Applying multimodal RAG to in-context learning (ICL) faces two critical bottlenecks: - Inadequate Knowledge Base Quality: Existing databases contain only Q-A pairs without logical reasoning processes (e.g., "The answer is A"), making it difficult for models to learn logical patterns from them. - Unreliable Retrieval Ranking: Exemplars with high semantic similarity are not necessarily helpful for the target query and may mislead the model.

4. Core Idea

Inspired by human learning (extracting heuristic insights by studying diverse example problems), this work proposes: 1. Automatically generating reasoning contexts for Q-A pairs to construct a richer knowledge base. 2. Employing MCTS with heuristic rewards to re-rank retrieved exemplars, prioritizing those that are truly helpful for answering.

Method

Overall Architecture

RCTS consists of three core components executed sequentially:

  1. Reasoning Context Generation: A self-consistency mechanism automatically produces reasoning paths for Q-A pairs in the knowledge base.
  2. Hybrid Retrieval: Retrieves Top-N candidate exemplars from the knowledge base.
  3. MCTS-HR Re-ranking: Uses Monte Carlo Tree Search to select and sort the optimal Top-K from the Top-N candidates.
  4. Concatenates the K reasoning-context-enhanced exemplars with the user query, and feeds them into the LVLM to generate the answer.

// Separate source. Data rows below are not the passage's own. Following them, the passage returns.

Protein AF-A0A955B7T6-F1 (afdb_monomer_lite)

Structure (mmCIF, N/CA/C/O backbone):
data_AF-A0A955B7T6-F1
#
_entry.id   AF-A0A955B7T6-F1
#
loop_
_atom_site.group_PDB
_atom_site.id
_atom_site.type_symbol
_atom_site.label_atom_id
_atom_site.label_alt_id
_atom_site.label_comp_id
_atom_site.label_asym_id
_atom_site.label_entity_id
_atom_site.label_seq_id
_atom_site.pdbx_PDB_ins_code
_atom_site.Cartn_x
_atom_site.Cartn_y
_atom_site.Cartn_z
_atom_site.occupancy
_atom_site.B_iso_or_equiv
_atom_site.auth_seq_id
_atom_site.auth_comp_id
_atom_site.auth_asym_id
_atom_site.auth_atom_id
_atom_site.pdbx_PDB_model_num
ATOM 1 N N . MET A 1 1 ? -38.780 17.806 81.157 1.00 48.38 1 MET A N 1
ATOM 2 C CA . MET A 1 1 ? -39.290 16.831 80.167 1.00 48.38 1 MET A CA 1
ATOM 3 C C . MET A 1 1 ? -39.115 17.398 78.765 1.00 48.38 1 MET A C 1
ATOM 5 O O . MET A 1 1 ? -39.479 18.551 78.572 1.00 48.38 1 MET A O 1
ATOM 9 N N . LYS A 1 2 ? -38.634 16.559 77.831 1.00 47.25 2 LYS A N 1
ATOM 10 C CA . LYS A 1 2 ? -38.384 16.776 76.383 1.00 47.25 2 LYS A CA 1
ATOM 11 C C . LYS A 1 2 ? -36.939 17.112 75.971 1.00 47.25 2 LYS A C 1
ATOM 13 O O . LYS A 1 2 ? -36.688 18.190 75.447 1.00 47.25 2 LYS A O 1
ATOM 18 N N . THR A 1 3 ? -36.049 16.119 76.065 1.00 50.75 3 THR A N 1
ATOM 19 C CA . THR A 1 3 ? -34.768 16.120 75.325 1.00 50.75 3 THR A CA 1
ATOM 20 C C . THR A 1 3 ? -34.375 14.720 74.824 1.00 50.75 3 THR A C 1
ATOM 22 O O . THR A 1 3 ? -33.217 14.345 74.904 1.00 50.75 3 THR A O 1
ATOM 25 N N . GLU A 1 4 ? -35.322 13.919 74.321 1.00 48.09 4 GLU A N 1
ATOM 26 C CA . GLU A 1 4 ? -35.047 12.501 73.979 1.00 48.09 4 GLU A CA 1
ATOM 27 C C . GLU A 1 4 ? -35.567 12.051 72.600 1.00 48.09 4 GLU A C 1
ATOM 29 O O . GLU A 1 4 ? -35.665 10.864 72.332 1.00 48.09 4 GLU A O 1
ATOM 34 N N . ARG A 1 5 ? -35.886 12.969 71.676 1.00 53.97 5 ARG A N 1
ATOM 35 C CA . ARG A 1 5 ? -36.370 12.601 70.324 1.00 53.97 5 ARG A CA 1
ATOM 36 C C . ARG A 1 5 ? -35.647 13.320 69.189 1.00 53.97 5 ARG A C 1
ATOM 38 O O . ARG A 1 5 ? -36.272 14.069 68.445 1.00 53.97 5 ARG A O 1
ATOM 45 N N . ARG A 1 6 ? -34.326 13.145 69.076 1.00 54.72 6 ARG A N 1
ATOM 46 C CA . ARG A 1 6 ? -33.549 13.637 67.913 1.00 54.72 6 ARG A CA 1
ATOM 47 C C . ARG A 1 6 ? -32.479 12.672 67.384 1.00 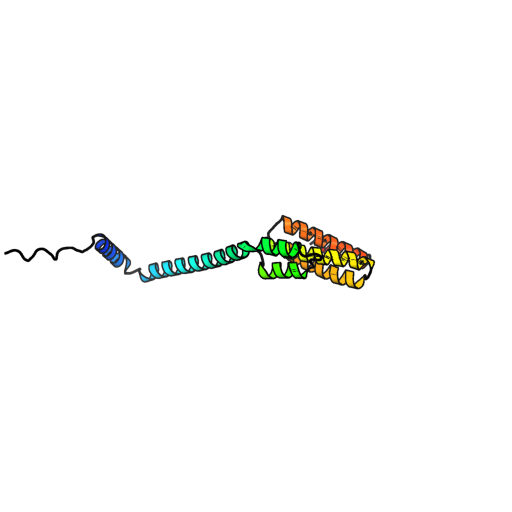54.72 6 ARG A C 1
ATOM 49 O O . ARG A 1 6 ? -31.679 13.083 66.557 1.00 54.72 6 ARG A O 1
ATOM 56 N N . HIS A 1 7 ? -32.478 11.409 67.813 1.00 47.41 7 HIS A N 1
ATOM 57 C CA . HIS A 1 7 ? -31.477 10.424 67.373 1.00 47.41 7 HIS A CA 1
ATOM 58 C C . HIS A 1 7 ? -32.061 9.156 66.745 1.00 47.41 7 HIS A C 1
ATOM 60 O O . HIS A 1 7 ? -31.341 8.181 66.565 1.00 47.41 7 HIS A O 1
ATOM 66 N N . GLU A 1 8 ? -33.334 9.165 66.358 1.00 49.03 8 GLU A N 1
ATOM 67 C CA . GLU A 1 8 ? -33.900 8.049 65.608 1.00 49.03 8 GLU A CA 1
ATOM 68 C C . GLU A 1 8 ? -33.901 8.372 64.115 1.00 49.03 8 GLU A C 1
ATOM 70 O O . GLU A 1 8 ? -34.613 9.256 63.643 1.00 49.03 8 GLU A O 1
ATOM 75 N N . LEU A 1 9 ? -33.080 7.589 63.411 1.00 55.09 9 LEU A N 1
ATOM 76 C CA . LEU A 1 9 ? -33.280 7.174 62.026 1.00 55.09 9 LEU A CA 1
ATOM 77 C C . LEU A 1 9 ? -32.929 8.224 60.969 1.00 55.09 9 LEU A C 1
ATOM 79 O O . LEU A 1 9 ? -33.697 8.556 60.076 1.00 55.09 9 LEU A O 1
ATOM 83 N N . GLN A 1 10 ? -31.662 8.632 61.006 1.00 49.94 10 GLN A N 1
ATOM 84 C CA . GLN A 1 10 ? -30.917 9.002 59.800 1.00 49.94 10 GLN A CA 1
ATOM 85 C C . GLN A 1 10 ? -30.358 7.751 59.084 1.00 49.94 10 GLN A C 1
ATOM 87 O O . GLN A 1 10 ? -29.367 7.829 58.361 1.00 49.94 10 GLN A O 1
ATOM 92 N N . ASN A 1 11 ? -30.974 6.585 59.298 1.00 49.62 11 ASN A N 1
ATOM 93 C CA . ASN A 1 11 ? -30.713 5.407 58.489 1.00 49.62 11 ASN A CA 1
ATOM 94 C C . ASN A 1 11 ? -31.554 5.565 57.235 1.00 49.62 11 ASN A C 1
ATOM 96 O O . ASN A 1 11 ? -32.773 5.456 57.256 1.00 49.62 11 ASN A O 1
ATOM 100 N N . ASN A 1 12 ? -30.881 5.943 56.159 1.00 65.06 12 ASN A N 1
ATOM 101 C CA . ASN A 1 12 ? -31.464 5.954 54.835 1.00 65.06 12 ASN A CA 1
ATOM 102 C C . ASN A 1 12 ? -31.949 4.525 54.543 1.00 65.06 12 ASN A C 1
ATOM 104 O O . ASN A 1 12 ? -31.118 3.620 54.510 1.00 65.06 12 ASN A O 1
ATOM 108 N N . ASP A 1 13 ? -33.253 4.317 54.342 1.00 65.06 13 ASP A N 1
ATOM 109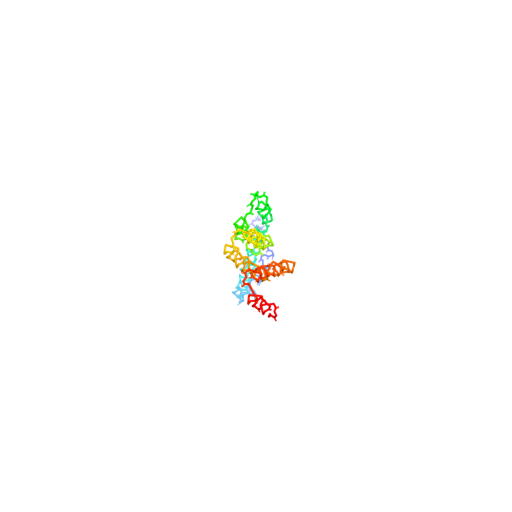 C CA . ASP A 1 13 ? -33.829 3.001 54.010 1.00 65.06 13 ASP A CA 1
ATOM 110 C C . ASP A 1 13 ? -33.079 2.337 52.841 1.00 65.06 13 ASP A C 1
ATOM 112 O O . ASP A 1 13 ? -32.908 1.120 52.792 1.00 65.06 13 ASP A O 1
ATOM 116 N N . LEU A 1 14 ? -32.538 3.144 51.919 1.00 67.19 14 LEU A N 1
ATOM 117 C CA . LEU A 1 14 ? -31.709 2.668 50.818 1.00 67.19 14 LEU A CA 1
ATOM 118 C C . LEU A 1 14 ? -30.403 2.026 51.304 1.00 67.19 14 LEU A C 1
ATOM 120 O O . LEU A 1 14 ? -29.962 1.039 50.726 1.00 67.19 14 LEU A O 1
ATOM 124 N N . ALA A 1 15 ? -29.790 2.571 52.358 1.00 66.81 15 ALA A N 1
ATOM 125 C CA . ALA A 1 15 ? -28.581 2.035 52.975 1.00 66.81 15 ALA A CA 1
ATOM 126 C C . ALA A 1 15 ? -28.859 0.725 53.722 1.00 66.81 15 ALA A C 1
ATOM 128 O O . ALA A 1 15 ? -28.029 -0.179 53.671 1.00 66.81 15 ALA A O 1
ATOM 129 N N . GLU A 1 16 ? -30.026 0.591 54.355 1.00 68.00 16 GLU A N 1
ATOM 130 C CA . GLU A 1 16 ? -30.435 -0.650 55.019 1.00 68.00 16 GLU A CA 1
ATOM 131 C C . GLU A 1 16 ? -30.714 -1.760 53.998 1.00 68.00 16 GLU A C 1
ATOM 133 O O . GLU A 1 16 ? -30.196 -2.868 54.145 1.00 68.00 16 GLU A O 1
ATOM 138 N N . VAL A 1 17 ? -31.399 -1.436 52.894 1.00 70.19 17 VAL A N 1
ATOM 139 C CA . VAL A 1 17 ? -31.603 -2.348 51.754 1.00 70.19 17 VAL A CA 1
ATOM 140 C C . VAL A 1 17 ? -30.274 -2.733 51.097 1.00 70.19 17 VAL A C 1
ATOM 142 O O . VAL A 1 17 ? -30.059 -3.905 50.782 1.00 70.19 17 VAL A O 1
ATOM 145 N N . LEU A 1 18 ? -29.352 -1.779 50.919 1.00 69.62 18 LEU A N 1
ATOM 146 C CA . LEU A 1 18 ? -28.005 -2.047 50.403 1.00 69.62 18 LEU A CA 1
ATOM 147 C C . LEU A 1 18 ? -27.212 -2.960 51.338 1.00 69.62 18 LEU A C 1
ATOM 149 O O . LEU A 1 18 ? -26.549 -3.880 50.861 1.00 69.62 18 LEU A O 1
ATOM 153 N N . ALA A 1 19 ? -27.300 -2.739 52.650 1.00 68.88 19 ALA A N 1
ATOM 154 C CA . ALA A 1 19 ? -26.637 -3.565 53.649 1.00 68.88 19 ALA A CA 1
ATOM 155 C C . ALA A 1 19 ? -27.178 -5.000 53.635 1.00 68.88 19 ALA A C 1
ATOM 157 O O . ALA A 1 19 ? -26.386 -5.941 53.604 1.00 68.88 19 ALA A O 1
ATOM 158 N N . THR A 1 20 ? -28.501 -5.191 53.537 1.00 68.31 20 THR A N 1
ATOM 159 C CA . THR A 1 20 ? -29.088 -6.540 53.442 1.00 68.31 20 THR A CA 1
ATOM 160 C C . THR A 1 20 ? -28.697 -7.242 52.141 1.00 68.31 20 THR A C 1
ATOM 162 O O . THR A 1 20 ? -28.444 -8.448 52.134 1.00 68.31 20 THR A O 1
ATOM 165 N N . PHE A 1 21 ? -28.613 -6.505 51.029 1.00 67.75 21 PHE A N 1
ATOM 166 C CA . PHE A 1 21 ? -28.155 -7.050 49.748 1.00 67.75 21 PHE A CA 1
ATOM 167 C C . PHE A 1 21 ? -26.678 -7.462 49.795 1.00 67.75 21 PHE A C 1
ATOM 169 O O . PHE A 1 21 ? -26.322 -8.543 49.321 1.00 67.75 21 PHE A O 1
ATOM 176 N N . LEU A 1 22 ? -25.828 -6.628 50.401 1.00 63.94 22 LEU A N 1
ATOM 177 C CA . LEU A 1 22 ? -24.402 -6.896 50.600 1.00 63.94 22 LEU A CA 1
ATOM 178 C C . LEU A 1 22 ? -24.166 -8.085 51.536 1.00 63.94 22 LEU A C 1
ATOM 180 O O . LEU A 1 22 ? -23.307 -8.917 51.251 1.00 63.94 22 LEU A O 1
ATOM 184 N N . GLU A 1 23 ? -24.945 -8.215 52.611 1.00 66.81 23 GLU A N 1
ATOM 185 C CA . GLU A 1 23 ? -24.874 -9.368 53.512 1.00 66.81 23 GLU A CA 1
ATOM 186 C C . GLU A 1 23 ? -25.320 -10.662 52.828 1.00 66.81 23 GLU A C 1
ATOM 188 O O . GLU A 1 23 ? -24.643 -11.686 52.948 1.00 66.81 23 GLU A O 1
ATOM 193 N N . LYS A 1 24 ? -26.399 -10.616 52.035 1.00 65.62 24 LYS A N 1
ATOM 194 C CA . LYS A 1 24 ? -26.925 -11.782 51.307 1.00 65.62 24 LYS A CA 1
ATOM 195 C C . LYS A 1 24 ? -25.955 -12.313 50.248 1.00 65.62 24 LYS A C 1
ATOM 197 O O . LYS A 1 24 ? -25.902 -13.519 50.019 1.00 65.62 24 LYS A O 1
ATOM 202 N N . TYR A 1 25 ? -25.159 -11.436 49.638 1.00 61.09 25 TYR A N 1
ATOM 203 C CA . TYR A 1 25 ? -24.145 -11.805 48.646 1.00 61.09 25 TYR A CA 1
ATOM 204 C C . TYR A 1 25 ? -22.719 -11.873 49.205 1.00 61.09 25 TYR A C 1
ATOM 206 O O . TYR A 1 25 ? -21.788 -12.164 48.456 1.00 61.09 25 TYR A O 1
ATOM 214 N N . ARG A 1 26 ? -22.523 -11.699 50.519 1.00 61.53 26 ARG A N 1
ATOM 215 C CA . ARG A 1 26 ? -21.202 -11.697 51.173 1.00 61.53 26 ARG A CA 1
ATOM 216 C C . ARG A 1 26 ? -20.386 -12.959 50.884 1.00 61.53 26 ARG A C 1
ATOM 218 O O . ARG A 1 26 ? -19.182 -12.871 50.669 1.00 61.53 26 ARG A O 1
ATOM 225 N N . SER A 1 27 ? -21.048 -14.117 50.797 1.00 63.12 27 SER A N 1
ATOM 226 C CA . SER A 1 27 ? -20.414 -15.407 50.474 1.00 63.12 27 SER A CA 1
ATOM 227 C C . SER A 1 27 ? -19.905 -15.506 49.028 1.00 63.12 27 SER A C 1
ATOM 229 O O . SER A 1 27 ? -19.048 -16.340 48.751 1.00 63.12 27 SER A O 1
ATOM 231 N N . GLN A 1 28 ? -20.427 -14.692 48.107 1.00 62.56 28 GLN A N 1
ATOM 232 C CA . GLN A 1 28 ? -20.057 -14.683 46.685 1.00 62.56 28 GLN A CA 1
ATOM 233 C C . GLN A 1 28 ? -19.439 -13.346 46.249 1.00 62.56 28 GLN A C 1
ATOM 235 O O . GLN A 1 28 ? -19.087 -13.185 45.083 1.00 62.56 28 GLN A O 1
ATOM 240 N N . ALA A 1 29 ? -19.261 -12.398 47.176 1.00 62.12 29 ALA A N 1
ATOM 241 C CA . ALA A 1 29 ? -18.785 -11.046 46.898 1.00 62.12 29 ALA A CA 1
ATOM 242 C C . ALA A 1 29 ? -17.401 -11.031 46.230 1.00 62.12 29 ALA A C 1
ATOM 244 O O . ALA A 1 29 ? -17.159 -10.210 45.352 1.00 62.12 29 ALA A O 1
ATOM 245 N N . GLY A 1 30 ? -16.522 -11.979 46.576 1.00 70.00 30 GLY A N 1
ATOM 246 C CA . GLY A 1 30 ? -15.231 -12.141 45.899 1.00 70.00 30 GLY A CA 1
ATOM 247 C C . GLY A 1 30 ? -15.365 -12.609 44.445 1.00 70.00 30 GLY A C 1
ATOM 248 O O . GLY A 1 30 ? -14.670 -12.104 43.569 1.00 70.00 30 GLY A O 1
ATOM 249 N N . LEU A 1 31 ? -16.297 -13.526 44.172 1.00 75.44 31 LEU A N 1
ATOM 250 C CA . LEU A 1 31 ? -16.553 -14.070 42.832 1.00 75.44 31 LEU A CA 1
ATOM 251 C C . LEU A 1 31 ? -17.234 -13.035 41.928 1.00 75.44 31 LEU A C 1
ATOM 253 O O . LEU A 1 31 ? -16.786 -12.804 40.808 1.00 75.44 31 LEU A O 1
ATOM 257 N N . VAL A 1 32 ? -18.272 -12.367 42.437 1.00 79.25 32 VAL A N 1
ATOM 258 C CA . VAL A 1 32 ? -18.990 -11.297 41.726 1.00 79.25 32 VAL A CA 1
ATOM 259 C C . VAL A 1 32 ? -18.085 -10.082 41.520 1.00 79.25 32 VAL A C 1
ATOM 261 O O . VAL A 1 32 ? -18.050 -9.529 40.425 1.00 79.25 32 VAL A O 1
ATOM 264 N N . GLY A 1 33 ? -17.302 -9.701 42.534 1.00 80.75 33 GLY A N 1
ATOM 265 C CA . GLY A 1 33 ? -16.321 -8.620 42.434 1.00 80.75 33 GLY A CA 1
ATOM 266 C C . GLY A 1 33 ? -15.210 -8.926 41.429 1.00 80.75 33 GLY A C 1
ATOM 267 O O . GLY A 1 33 ? -14.865 -8.065 40.624 1.00 80.75 33 GLY A O 1
ATOM 268 N N . GLY A 1 34 ? -14.703 -10.163 41.410 1.00 84.19 34 GLY A N 1
ATOM 269 C CA . GLY A 1 34 ? -13.717 -10.613 40.426 1.00 84.19 34 GLY A CA 1
ATOM 270 C C . GLY A 1 34 ? -14.256 -10.596 38.993 1.00 84.19 34 GLY A C 1
ATOM 271 O O . GLY A 1 34 ? -13.591 -10.088 38.092 1.00 84.19 34 GLY A O 1
ATOM 272 N N . LEU A 1 35 ? -15.484 -11.079 38.783 1.00 85.88 35 LEU A N 1
ATOM 273 C CA . LEU A 1 35 ? -16.168 -11.025 37.485 1.00 85.88 35 LEU A CA 1
ATOM 274 C C . LEU A 1 35 ? -16.425 -9.587 37.024 1.00 85.88 35 LEU A C 1
ATOM 276 O O . LEU A 1 35 ? -16.175 -9.265 35.864 1.00 85.88 35 LEU A O 1
ATOM 280 N N . ALA A 1 36 ? -16.874 -8.711 37.924 1.00 85.62 36 ALA A N 1
ATOM 281 C CA . ALA A 1 36 ? -17.079 -7.299 37.620 1.00 85.62 36 ALA A CA 1
ATOM 282 C C . ALA A 1 36 ? -15.758 -6.601 37.262 1.00 85.62 36 ALA A C 1
ATOM 284 O O . ALA A 1 36 ? -15.702 -5.866 36.279 1.00 85.62 36 ALA A O 1
ATOM 285 N N . ALA A 1 37 ? -14.678 -6.874 37.999 1.00 87.75 37 ALA A N 1
ATOM 286 C CA . ALA A 1 37 ? -13.355 -6.331 37.707 1.00 87.75 37 ALA A CA 1
ATOM 287 C C . ALA A 1 37 ? -12.825 -6.802 36.342 1.00 87.75 37 ALA A C 1
ATOM 289 O O . ALA A 1 37 ? -12.314 -5.987 35.577 1.00 87.75 37 ALA A O 1
ATOM 290 N N . LEU A 1 38 ? -13.001 -8.084 35.999 1.00 91.12 38 LEU A N 1
ATOM 291 C CA . LEU A 1 38 ? -12.645 -8.619 34.680 1.00 91.12 38 LEU A CA 1
ATOM 292 C C . LEU A 1 38 ? -13.473 -7.991 33.556 1.00 91.12 38 LEU A C 1
ATOM 294 O O . LEU A 1 38 ? -12.918 -7.633 32.520 1.00 91.12 38 LEU A O 1
ATOM 298 N N . ALA A 1 39 ? -14.780 -7.819 33.759 1.00 90.38 39 ALA A N 1
ATOM 299 C CA . ALA A 1 39 ? -15.649 -7.169 32.784 1.00 90.38 39 ALA A CA 1
ATOM 300 C C . ALA A 1 39 ? -15.245 -5.705 32.553 1.00 90.38 39 ALA A C 1
ATOM 302 O O . ALA A 1 39 ? -15.162 -5.265 31.407 1.00 90.38 39 ALA A O 1
ATOM 303 N N . ILE A 1 40 ? -14.929 -4.967 33.622 1.00 91.69 40 ILE A N 1
ATOM 304 C CA . ILE A 1 40 ? -14.442 -3.584 33.538 1.00 91.69 40 ILE A CA 1
ATOM 305 C C . ILE A 1 40 ? -13.084 -3.537 32.833 1.00 91.69 40 ILE A C 1
ATOM 307 O O . ILE A 1 40 ? -12.907 -2.735 31.922 1.00 91.69 40 ILE A O 1
ATOM 311 N N . ALA A 1 41 ? -12.140 -4.409 33.194 1.00 90.50 41 ALA A N 1
ATOM 312 C CA . ALA A 1 41 ? -10.833 -4.472 32.545 1.00 90.50 41 ALA A CA 1
ATOM 313 C C . ALA A 1 41 ? -10.953 -4.798 31.046 1.00 90.50 41 ALA A C 1
ATOM 315 O O . ALA A 1 41 ? -10.319 -4.141 30.223 1.00 90.50 41 ALA A O 1
ATOM 316 N N . GLY A 1 42 ? -11.815 -5.752 30.680 1.00 90.44 42 GLY A N 1
ATOM 317 C CA . GLY A 1 42 ? -12.111 -6.084 29.286 1.00 90.44 42 GLY A CA 1
ATOM 318 C C . GLY A 1 42 ? -12.753 -4.919 28.531 1.00 90.44 42 GLY A C 1
ATOM 319 O O . GLY A 1 42 ? -12.330 -4.594 27.425 1.00 90.44 42 GLY A O 1
ATOM 320 N N . PHE A 1 43 ? -13.720 -4.234 29.144 1.00 89.00 43 PHE A N 1
ATOM 321 C CA . PHE A 1 43 ? -14.341 -3.043 28.567 1.00 89.00 43 PHE A CA 1
ATOM 322 C C . PHE A 1 43 ? -13.329 -1.908 28.357 1.00 89.00 43 PHE A C 1
ATOM 324 O O . PHE A 1 43 ? -13.305 -1.301 27.288 1.00 89.00 43 PHE A O 1
ATOM 331 N N . LEU A 1 44 ? -12.461 -1.644 29.338 1.00 86.38 44 LEU A N 1
ATOM 332 C CA . LEU A 1 44 ? -11.410 -0.630 29.235 1.00 86.38 44 LEU A CA 1
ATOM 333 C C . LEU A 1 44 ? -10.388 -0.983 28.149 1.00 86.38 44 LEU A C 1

The entire framework is training-free and can adapt to new domains simply by expanding the knowledge base.

Key Designs

1. Reasoning Context Generation and Self-Consistency Verification

  • Function: Expands simple Q-A pairs into detailed exemplars containing logical steps \((I, Q, A, C)\).
  • Two-step Method:
    • Generation: For each \((Q_{kb}, A_{kb})\), the LVLM is prompted to generate multiple independent reasoning processes \(C_i\) (e.g., "explain how to derive this answer").
    • Verification: Validates the quality of each \(C_i\) through self-consistency—evaluating whether \(C_i\) enables the LVLM to correctly predict \(A_{kb}\) again. The candidate with the highest validation pass rate is selected as the final reasoning context.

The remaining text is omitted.